Records contained in a dataset

*** Begin section ***

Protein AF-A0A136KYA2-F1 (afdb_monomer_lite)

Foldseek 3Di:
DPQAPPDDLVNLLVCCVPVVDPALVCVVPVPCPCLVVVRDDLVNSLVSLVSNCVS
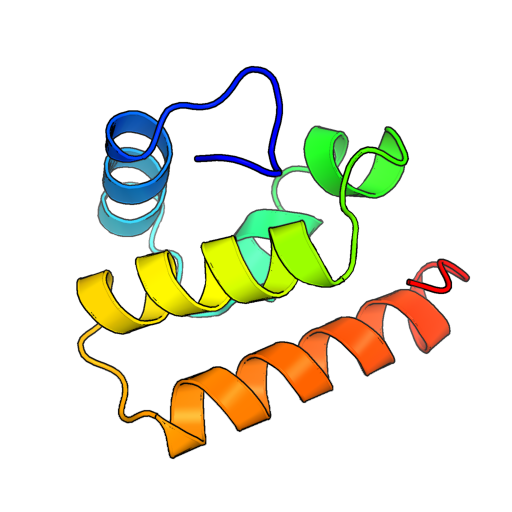VVHDPVVSVVRSVVVQVCCCPPVVDHD

Structure (mmCIF, N/CA/C/O backbone):
data_AF-A0A136KYA2-F1
#
_entry.id   AF-A0A136KYA2-F1
#
loop_
_atom_site.group_PDB
_atom_site.id
_atom_site.type_symbol
_atom_site.label_atom_id
_atom_site.label_alt_id
_atom_site.label_comp_id
_atom_site.label_asym_id
_atom_site.label_entity_id
_atom_site.label_seq_id
_atom_site.pdbx_PDB_ins_code
_atom_site.Cartn_x
_atom_site.Cartn_y
_atom_site.Cartn_z
_atom_site.occupancy
_atom_site.B_iso_or_equiv
_atom_site.auth_seq_id
_atom_site.auth_comp_id
_atom_site.auth_asym_id
_atom_site.auth_atom_id
_atom_site.pdbx_PDB_model_num
ATOM 1 N N . MET A 1 1 ? 9.446 3.443 8.160 1.00 68.50 1 MET A N 1
ATOM 2 C CA . MET A 1 1 ? 9.623 3.241 6.717 1.00 68.50 1 MET A CA 1
ATOM 3 C C . MET A 1 1 ? 11.080 2.957 6.491 1.00 68.50 1 MET A C 1
ATOM 5 O O . MET A 1 1 ? 11.907 3.793 6.837 1.00 68.50 1 MET A O 1
ATOM 9 N N . LYS A 1 2 ? 11.375 1.730 6.074 1.00 67.31 2 LYS A N 1
ATOM 10 C CA . LYS A 1 2 ? 12.733 1.240 5.822 1.00 67.31 2 LYS A CA 1
ATOM 11 C C . LYS A 1 2 ? 13.055 1.204 4.329 1.00 67.31 2 LYS A C 1
ATOM 13 O O . LYS A 1 2 ? 14.225 1.300 3.981 1.00 67.31 2 LYS A O 1
ATOM 18 N N . PHE A 1 3 ? 12.042 1.092 3.467 1.00 68.94 3 PHE A N 1
ATOM 19 C CA . PHE A 1 3 ? 12.247 0.786 2.045 1.00 68.94 3 PHE A CA 1
ATOM 20 C C . PHE A 1 3 ? 11.731 1.859 1.084 1.00 68.94 3 PHE A C 1
ATOM 22 O O . PHE A 1 3 ? 12.117 1.871 -0.080 1.00 68.94 3 PHE A O 1
ATOM 29 N N . ILE A 1 4 ? 10.908 2.792 1.562 1.00 72.12 4 ILE A N 1
ATOM 30 C CA . ILE A 1 4 ? 10.436 3.938 0.782 1.00 72.12 4 ILE A CA 1
ATOM 31 C C . ILE A 1 4 ? 11.157 5.197 1.272 1.00 72.12 4 ILE A C 1
ATOM 33 O O . ILE A 1 4 ? 10.952 5.660 2.395 1.00 72.12 4 ILE A O 1
ATOM 37 N N . GLN A 1 5 ? 12.015 5.742 0.413 1.00 69.88 5 GLN A N 1
ATOM 38 C CA . GLN A 1 5 ? 12.774 6.966 0.671 1.00 69.88 5 GLN A CA 1
ATOM 39 C C . GLN A 1 5 ? 11.860 8.198 0.520 1.00 69.88 5 GLN A C 1
ATOM 41 O O . GLN A 1 5 ? 10.955 8.203 -0.314 1.00 69.88 5 GLN A O 1
ATOM 46 N N . ASN A 1 6 ? 12.130 9.262 1.280 1.00 72.38 6 ASN A N 1
ATOM 47 C CA . ASN A 1 6 ? 11.439 10.566 1.231 1.00 72.38 6 ASN A CA 1
ATOM 48 C C . ASN A 1 6 ? 9.976 10.601 1.711 1.00 72.38 6 ASN A C 1
ATOM 50 O O . ASN A 1 6 ? 9.332 11.637 1.569 1.00 72.38 6 ASN A O 1
ATOM 54 N N . TYR A 1 7 ? 9.459 9.520 2.298 1.00 76.38 7 TYR A N 1
ATOM 55 C CA . TYR A 1 7 ? 8.149 9.519 2.949 1.00 76.38 7 TYR A CA 1
ATOM 56 C C . TYR A 1 7 ? 8.240 8.918 4.349 1.00 76.38 7 TYR A C 1
ATOM 58 O O . TYR A 1 7 ? 8.911 7.911 4.582 1.00 76.38 7 TYR A O 1
ATOM 66 N N . SER A 1 8 ? 7.529 9.526 5.290 1.00 83.06 8 SER A N 1
ATOM 67 C CA . SER A 1 8 ? 7.331 9.008 6.638 1.00 83.06 8 SER A CA 1
ATOM 68 C C . SER A 1 8 ? 6.028 8.210 6.747 1.00 83.06 8 SER A C 1
ATOM 70 O O . SER A 1 8 ? 5.057 8.461 6.032 1.00 83.06 8 SER A O 1
ATOM 72 N N . LYS A 1 9 ? 5.964 7.274 7.711 1.00 84.56 9 LYS A N 1
ATOM 73 C CA . LYS A 1 9 ? 4.751 6.461 7.953 1.00 84.56 9 LYS A CA 1
ATOM 74 C C . LYS A 1 9 ? 3.531 7.353 8.215 1.00 84.56 9 LYS A C 1
ATOM 76 O O . LYS A 1 9 ? 2.443 7.047 7.747 1.00 84.56 9 LYS A O 1
ATOM 81 N N . ARG A 1 10 ? 3.717 8.471 8.928 1.00 86.00 10 ARG A N 1
ATOM 82 C CA . ARG A 1 10 ? 2.637 9.426 9.227 1.00 86.00 10 ARG A CA 1
ATOM 83 C C . ARG A 1 10 ? 2.097 10.100 7.975 1.00 86.00 10 ARG A C 1
ATOM 85 O O . ARG A 1 10 ? 0.886 10.236 7.860 1.00 86.00 10 ARG A O 1
ATOM 92 N N . GLU A 1 11 ? 2.971 10.495 7.054 1.00 83.50 11 GLU A N 1
ATOM 93 C CA . GLU A 1 11 ? 2.537 11.069 5.780 1.00 83.50 11 GLU A CA 1
ATOM 94 C C . GLU A 1 11 ? 1.718 10.050 4.994 1.00 83.50 11 GLU A C 1
ATOM 96 O O . GLU A 1 11 ? 0.614 10.380 4.577 1.00 83.50 11 GLU A O 1
ATOM 101 N N . ILE A 1 12 ? 2.196 8.805 4.868 1.00 84.06 12 ILE A N 1
ATOM 102 C CA . ILE A 1 12 ? 1.459 7.727 4
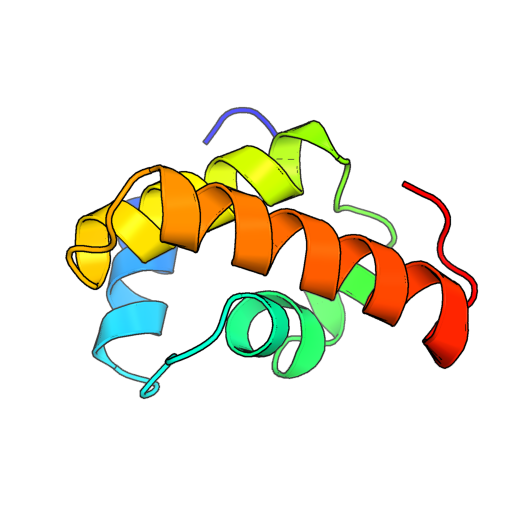.185 1.00 84.06 12 ILE A CA 1
ATOM 103 C C . ILE A 1 12 ? 0.068 7.525 4.792 1.00 84.06 12 ILE A C 1
ATOM 105 O O . ILE A 1 12 ? -0.920 7.552 4.065 1.00 84.06 12 ILE A O 1
ATOM 109 N N . VAL A 1 13 ? -0.035 7.416 6.117 1.00 87.69 13 VAL A N 1
ATOM 110 C CA . VAL A 1 13 ? -1.330 7.287 6.809 1.00 87.69 13 VAL A CA 1
ATOM 111 C C . VAL A 1 13 ? -2.236 8.492 6.539 1.00 87.69 13 VAL A C 1
ATOM 113 O O . VAL A 1 13 ? -3.422 8.322 6.262 1.00 87.69 13 VAL A O 1
ATOM 116 N N . PHE A 1 14 ? -1.687 9.708 6.577 1.00 85.69 14 PHE A N 1
ATOM 117 C CA . PHE A 1 14 ? -2.445 10.924 6.287 1.00 85.69 14 PHE A CA 1
ATOM 118 C C . PHE A 1 14 ? -3.022 10.909 4.866 1.00 85.69 14 PHE A C 1
ATOM 120 O O . PHE A 1 14 ? -4.190 11.240 4.680 1.00 85.69 14 PHE A O 1
ATOM 127 N N . ILE A 1 15 ? -2.233 10.483 3.878 1.00 84.00 15 ILE A N 1
ATOM 128 C CA . ILE A 1 15 ? -2.668 10.364 2.480 1.00 84.00 15 ILE A CA 1
ATOM 129 C C . ILE A 1 15 ? -3.791 9.341 2.357 1.00 84.00 15 ILE A C 1
ATOM 131 O O . ILE A 1 15 ? -4.825 9.652 1.773 1.00 84.00 15 ILE A O 1
ATOM 135 N N . ILE A 1 16 ? -3.623 8.159 2.958 1.00 86.19 16 ILE A N 1
ATOM 136 C CA . ILE A 1 16 ? -4.628 7.089 2.925 1.00 86.19 16 ILE A CA 1
ATOM 137 C C . ILE A 1 16 ? -5.982 7.607 3.417 1.00 86.19 16 ILE A C 1
ATOM 139 O O . ILE A 1 16 ? -7.004 7.442 2.753 1.00 86.19 16 ILE A O 1
ATOM 143 N N . GLN A 1 17 ? -5.973 8.296 4.559 1.00 86.50 17 GLN A N 1
ATOM 144 C CA . GLN A 1 17 ? -7.184 8.807 5.196 1.00 86.50 17 GLN A CA 1
ATOM 145 C C . GLN A 1 17 ? -7.814 9.989 4.448 1.00 86.50 17 GLN A C 1
ATOM 147 O O . GLN A 1 17 ? -9.034 10.148 4.468 1.00 86.50 17 GLN A O 1
ATOM 152 N N . ARG A 1 18 ? -7.004 10.852 3.823 1.00 86.56 18 ARG A N 1
ATOM 153 C CA . ARG A 1 18 ? -7.484 12.088 3.184 1.00 86.56 18 ARG A CA 1
ATOM 154 C C . ARG A 1 18 ? -7.888 11.904 1.730 1.00 86.56 18 ARG A C 1
ATOM 156 O O . ARG A 1 18 ? -8.829 12.557 1.290 1.00 86.56 18 ARG A O 1
ATOM 163 N N . GLU A 1 19 ? -7.203 11.036 0.996 1.00 81.25 19 GLU A N 1
ATOM 164 C CA . GLU A 1 19 ? -7.371 10.892 -0.454 1.00 81.25 19 GLU A CA 1
ATOM 165 C C . GLU A 1 19 ? -8.273 9.714 -0.852 1.00 81.25 19 GLU A C 1
ATOM 167 O O . GLU A 1 19 ? -8.387 9.405 -2.040 1.00 81.25 19 GLU A O 1
ATOM 172 N N . LYS A 1 20 ? -8.956 9.083 0.117 1.00 80.44 20 LYS A N 1
ATOM 173 C CA . LYS A 1 20 ? -9.833 7.917 -0.106 1.00 80.44 20 LYS A CA 1
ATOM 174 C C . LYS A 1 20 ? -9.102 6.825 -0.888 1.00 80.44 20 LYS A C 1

*** End section ***

Work task: Take the entries above and return only the lines from the one with "ATOM 73 C CA" to the one with "ATOM 82 C CA", both included, unchanged.

Solution for this exercise:
ATOM 73 C CA . LYS A 1 9 ? 4.751 6.461 7.953 1.00 84.56 9 LYS A CA 1
ATOM 74 C C . LYS A 1 9 ? 3.531 7.353 8.215 1.00 84.56 9 LYS A C 1
ATOM 76 O O . LYS A 1 9 ? 2.443 7.047 7.747 1.00 84.56 9 LYS A O 1
ATOM 81 N N . ARG A 1 10 ? 3.717 8.471 8.928 1.00 86.00 10 ARG A N 1
ATOM 82 C CA . ARG A 1 10 ? 2.637 9.426 9.227 1.00 86.00 10 ARG A CA 1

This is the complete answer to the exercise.